*** Begin section ***
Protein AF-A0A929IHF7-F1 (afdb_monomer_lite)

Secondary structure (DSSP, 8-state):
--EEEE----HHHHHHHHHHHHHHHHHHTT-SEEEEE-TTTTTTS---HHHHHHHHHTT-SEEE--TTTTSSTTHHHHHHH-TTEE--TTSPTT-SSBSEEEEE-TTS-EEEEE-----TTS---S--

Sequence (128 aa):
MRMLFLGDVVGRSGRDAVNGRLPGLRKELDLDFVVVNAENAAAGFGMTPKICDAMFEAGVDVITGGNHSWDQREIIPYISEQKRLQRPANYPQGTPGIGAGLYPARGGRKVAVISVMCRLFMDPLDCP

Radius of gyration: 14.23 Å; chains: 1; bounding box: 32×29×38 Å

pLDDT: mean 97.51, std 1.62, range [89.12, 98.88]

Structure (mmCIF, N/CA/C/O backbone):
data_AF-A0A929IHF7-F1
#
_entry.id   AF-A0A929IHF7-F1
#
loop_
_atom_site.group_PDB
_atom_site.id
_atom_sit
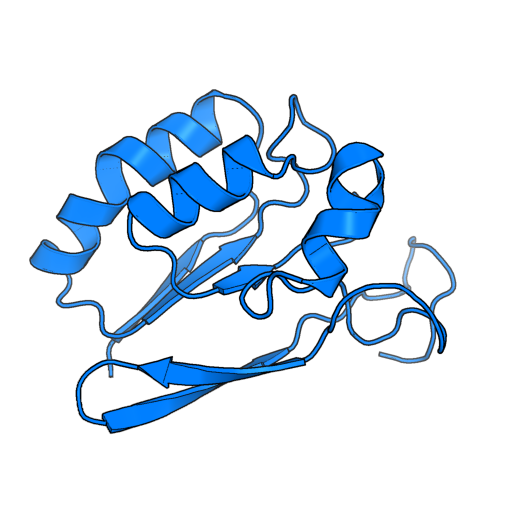e.type_symbol
_atom_site.label_atom_id
_atom_site.label_alt_id
_atom_site.label_comp_id
_atom_site.label_asym_id
_atom_site.label_entity_id
_atom_site.label_seq_id
_atom_site.pdbx_PDB_ins_code
_atom_site.Cartn_x
_atom_site.Cartn_y
_atom_site.Cartn_z
_atom_site.occupancy
_atom_site.B_iso_or_equiv
_atom_site.auth_seq_id
_atom_site.auth_comp_id
_atom_site.auth_asym_id
_atom_site.auth_atom_id
_atom_site.pdbx_PDB_model_num
ATOM 1 N N . MET A 1 1 ? -19.793 3.890 8.462 1.00 91.56 1 MET A N 1
ATOM 2 C CA . MET A 1 1 ? -18.428 3.397 8.217 1.00 91.56 1 MET A CA 1
ATOM 3 C C . MET A 1 1 ? -17.625 4.564 7.679 1.00 91.56 1 MET A C 1
ATOM 5 O O . MET A 1 1 ? -18.098 5.192 6.740 1.00 91.56 1 MET A O 1
ATOM 9 N N . ARG A 1 2 ? -16.484 4.888 8.282 1.00 97.31 2 ARG A N 1
ATOM 10 C CA . ARG A 1 2 ? -15.614 5.999 7.886 1.00 97.31 2 ARG A CA 1
ATOM 11 C C . ARG A 1 2 ? -14.311 5.429 7.352 1.00 97.31 2 ARG A C 1
ATOM 13 O O . ARG A 1 2 ? -13.634 4.682 8.055 1.00 97.31 2 ARG A O 1
ATOM 20 N N . MET A 1 3 ? -13.996 5.748 6.104 1.00 97.75 3 MET A N 1
ATOM 21 C CA . MET A 1 3 ? -12.813 5.235 5.423 1.00 97.75 3 MET A CA 1
ATOM 22 C C . MET A 1 3 ? -11.880 6.379 5.058 1.00 97.75 3 MET A C 1
ATOM 24 O O . MET A 1 3 ? -12.338 7.479 4.751 1.00 97.75 3 MET A O 1
ATOM 28 N N . LEU A 1 4 ? -10.585 6.095 5.070 1.00 98.50 4 LEU A N 1
ATOM 29 C CA . LEU A 1 4 ? -9.557 6.985 4.554 1.00 98.50 4 LEU A CA 1
ATOM 30 C C . LEU A 1 4 ? -8.784 6.255 3.463 1.00 98.50 4 LEU A C 1
ATOM 32 O O . LEU A 1 4 ? -8.273 5.162 3.694 1.00 98.50 4 LEU A O 1
ATOM 36 N N . PHE A 1 5 ? -8.686 6.874 2.295 1.00 98.56 5 PHE A N 1
ATOM 37 C CA . PHE A 1 5 ? -7.763 6.462 1.250 1.00 98.56 5 PHE A CA 1
ATOM 38 C C . PHE A 1 5 ? -6.685 7.536 1.133 1.00 98.56 5 PHE A C 1
ATOM 40 O O . PHE A 1 5 ? -7.006 8.704 0.910 1.00 98.56 5 PHE A O 1
ATOM 47 N N . LEU A 1 6 ? -5.423 7.157 1.312 1.00 98.38 6 LEU A N 1
ATOM 48 C CA . LEU A 1 6 ? -4.285 8.025 1.038 1.00 98.38 6 LEU A CA 1
ATOM 49 C C . LEU A 1 6 ? -3.726 7.664 -0.334 1.00 98.38 6 LEU A C 1
ATOM 51 O O . LEU A 1 6 ? -3.430 6.498 -0.600 1.00 98.38 6 LEU A O 1
ATOM 55 N N . GLY A 1 7 ? -3.596 8.680 -1.187 1.00 97.06 7 GLY A N 1
ATOM 56 C CA . GLY A 1 7 ? -2.912 8.546 -2.467 1.00 97.06 7 GLY A CA 1
ATOM 57 C C . GLY A 1 7 ? -1.421 8.263 -2.294 1.00 97.06 7 GLY A C 1
ATOM 58 O O . GLY A 1 7 ? -0.937 8.016 -1.189 1.00 97.06 7 GLY A O 1
ATOM 59 N N . ASP A 1 8 ? -0.709 8.322 -3.409 1.00 98.06 8 ASP A N 1
ATOM 60 C CA . ASP A 1 8 ? 0.684 7.915 -3.528 1.00 98.06 8 ASP A CA 1
ATOM 61 C C . ASP A 1 8 ? 1.588 8.474 -2.432 1.00 98.06 8 ASP A C 1
ATOM 63 O O . ASP A 1 8 ? 1.854 9.676 -2.324 1.00 98.06 8 ASP A O 1
ATOM 67 N N . VAL A 1 9 ? 2.120 7.557 -1.634 1.00 98.56 9 VAL A N 1
ATOM 68 C CA . VAL A 1 9 ? 3.152 7.864 -0.658 1.00 98.56 9 VAL A CA 1
ATOM 69 C C . VAL A 1 9 ? 4.490 7.923 -1.368 1.00 98.56 9 VAL A C 1
ATOM 71 O O . VAL A 1 9 ? 5.013 6.902 -1.805 1.00 98.56 9 VAL A O 1
ATOM 74 N N . VAL A 1 10 ? 5.072 9.119 -1.434 1.00 98.62 10 VAL A N 1
ATOM 75 C CA . VAL A 1 10 ? 6.331 9.353 -2.147 1.00 98.62 10 VAL A CA 1
ATOM 76 C C . VAL A 1 10 ? 7.488 9.534 -1.168 1.00 98.62 10 VAL A C 1
ATOM 78 O O . VAL A 1 10 ? 7.536 10.491 -0.390 1.00 98.62 10 VAL A O 1
ATOM 81 N N . GLY A 1 11 ? 8.459 8.621 -1.234 1.00 98.06 11 GLY A N 1
ATOM 82 C CA . GLY A 1 11 ? 9.739 8.739 -0.539 1.00 98.06 11 GLY A CA 1
ATOM 83 C C . GLY A 1 11 ? 9.635 8.926 0.981 1.00 98.06 11 GLY A C 1
ATOM 84 O O . GLY A 1 11 ? 8.690 8.493 1.634 1.00 98.06 11 GLY A O 1
ATOM 85 N N . ARG A 1 12 ? 10.665 9.537 1.583 1.00 98.19 12 ARG A N 1
ATOM 86 C CA . ARG A 1 12 ? 10.750 9.691 3.047 1.00 98.19 12 ARG A CA 1
ATOM 87 C C . ARG A 1 12 ? 9.661 10.603 3.604 1.00 98.19 12 ARG A C 1
ATOM 89 O O . ARG A 1 12 ? 9.020 10.227 4.573 1.00 98.19 12 ARG A O 1
ATOM 96 N N . SER A 1 13 ? 9.429 11.749 2.972 1.00 98.12 13 SER A N 1
ATOM 97 C CA . SER A 1 
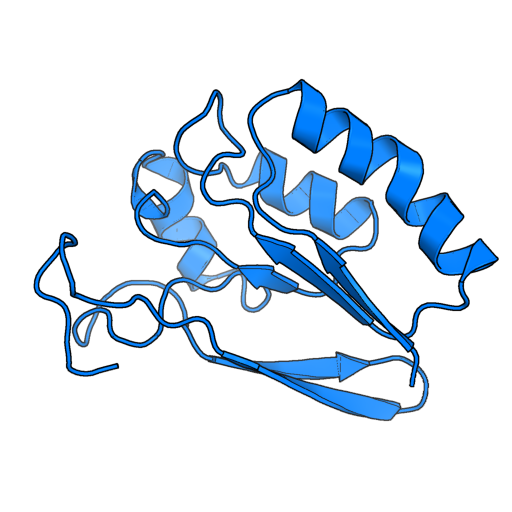13 ? 8.434 12.727 3.424 1.00 98.12 13 SER A CA 1
ATOM 98 C C . SER A 1 13 ? 7.028 12.132 3.494 1.00 98.12 13 SER A C 1
ATOM 100 O O . SER A 1 13 ? 6.339 12.323 4.493 1.00 98.12 13 SER A O 1
ATOM 102 N N . GLY A 1 14 ? 6.621 11.364 2.477 1.00 98.38 14 GLY A N 1
ATOM 103 C CA . GLY A 1 14 ? 5.333 10.679 2.480 1.00 98.38 14 GLY A CA 1
ATOM 104 C C . GLY A 1 14 ? 5.234 9.644 3.602 1.00 98.38 14 GLY A C 1
ATOM 105 O O . GLY A 1 14 ? 4.246 9.621 4.333 1.00 98.38 14 GLY A O 1
ATOM 106 N N . ARG A 1 15 ? 6.273 8.817 3.783 1.00 98.50 15 ARG A N 1
ATOM 107 C CA . ARG A 1 15 ? 6.301 7.808 4.858 1.00 98.50 15 ARG A CA 1
ATOM 108 C C . ARG A 1 15 ? 6.220 8.444 6.242 1.00 98.50 15 ARG A C 1
ATOM 110 O O . ARG A 1 15 ? 5.451 7.970 7.071 1.00 98.50 15 ARG A O 1
ATOM 117 N N . ASP A 1 16 ? 6.972 9.514 6.479 1.00 98.50 16 ASP A N 1
ATOM 118 C CA . ASP A 1 16 ? 6.980 10.217 7.764 1.00 98.50 16 ASP A CA 1
ATOM 119 C C . ASP A 1 16 ? 5.605 10.839 8.056 1.00 98.50 16 ASP A C 1
ATOM 121 O O . ASP A 1 16 ? 5.106 10.752 9.180 1.00 98.50 16 ASP A O 1
ATOM 125 N N . ALA A 1 17 ? 4.948 11.400 7.034 1.00 98.25 17 ALA A N 1
ATOM 126 C CA . ALA A 1 17 ? 3.596 11.934 7.158 1.00 98.25 17 ALA A CA 1
ATOM 127 C C . ALA A 1 17 ? 2.579 10.840 7.519 1.00 98.25 17 ALA A C 1
ATOM 129 O O . ALA A 1 17 ? 1.810 11.016 8.465 1.00 98.25 17 ALA A O 1
ATOM 130 N N . VAL A 1 18 ? 2.594 9.702 6.816 1.00 98.38 18 VAL A N 1
ATOM 131 C CA . VAL A 1 18 ? 1.695 8.571 7.102 1.00 98.38 18 VAL A CA 1
ATOM 132 C C . VAL A 1 18 ? 1.953 8.027 8.503 1.00 98.38 18 VAL A C 1
ATOM 134 O O . VAL A 1 18 ? 1.050 8.033 9.337 1.00 98.38 18 VAL A O 1
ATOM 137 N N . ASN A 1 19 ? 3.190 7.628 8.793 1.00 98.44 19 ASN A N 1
*** End section ***
* [Work request]: Your answer should be the lines of the listing above between the line holding "ATOM 3 C C ." and the line holding "ATOM 36 N N", inclusive, restated word for word and alone.

* [Completed task]:
ATOM 3 C C . MET A 1 1 ? -17.625 4.564 7.679 1.00 91.56 1 MET A C 1
ATOM 5 O O . MET A 1 1 ? -18.098 5.192 6.740 1.00 91.56 1 MET A O 1
ATOM 9 N N . ARG A 1 2 ? -16.484 4.888 8.282 1.00 97.31 2 ARG A N 1
ATOM 10 C CA . ARG A 1 2 ? -15.614 5.999 7.886 1.00 97.31 2 ARG A CA 1
ATOM 11 C C . ARG A 1 2 ? -14.311 5.429 7.352 1.00 97.31 2 ARG A C 1
ATOM 13 O O . ARG A 1 2 ? -13.634 4.682 8.055 1.00 97.31 2 ARG A O 1
ATOM 20 N N . MET A 1 3 ? -13.996 5.748 6.104 1.00 97.75 3 MET A N 1
ATOM 21 C CA . MET A 1 3 ? -12.813 5.235 5.423 1.00 97.75 3 MET A CA 1
ATOM 22 C C . MET A 1 3 ? -11.880 6.379 5.058 1.00 97.75 3 MET A C 1
ATOM 24 O O . MET A 1 3 ? -12.338 7.479 4.751 1.00 97.75 3 MET A O 1
ATOM 28 N N . LEU A 1 4 ? -10.585 6.095 5.070 1.00 98.50 4 LEU A N 1
ATOM 29 C CA . LEU A 1 4 ? -9.557 6.985 4.554 1.00 98.50 4 LEU A CA 1
ATOM 30 C C . LEU A 1 4 ? -8.784 6.255 3.463 1.00 98.50 4 LEU A C 1
ATOM 32 O O . LEU A 1 4 ? -8.273 5.162 3.694 1.00 98.50 4 LEU A O 1
ATOM 36 N N . PHE A 1 5 ? -8.686 6.874 2.295 1.00 98.56 5 PHE A N 1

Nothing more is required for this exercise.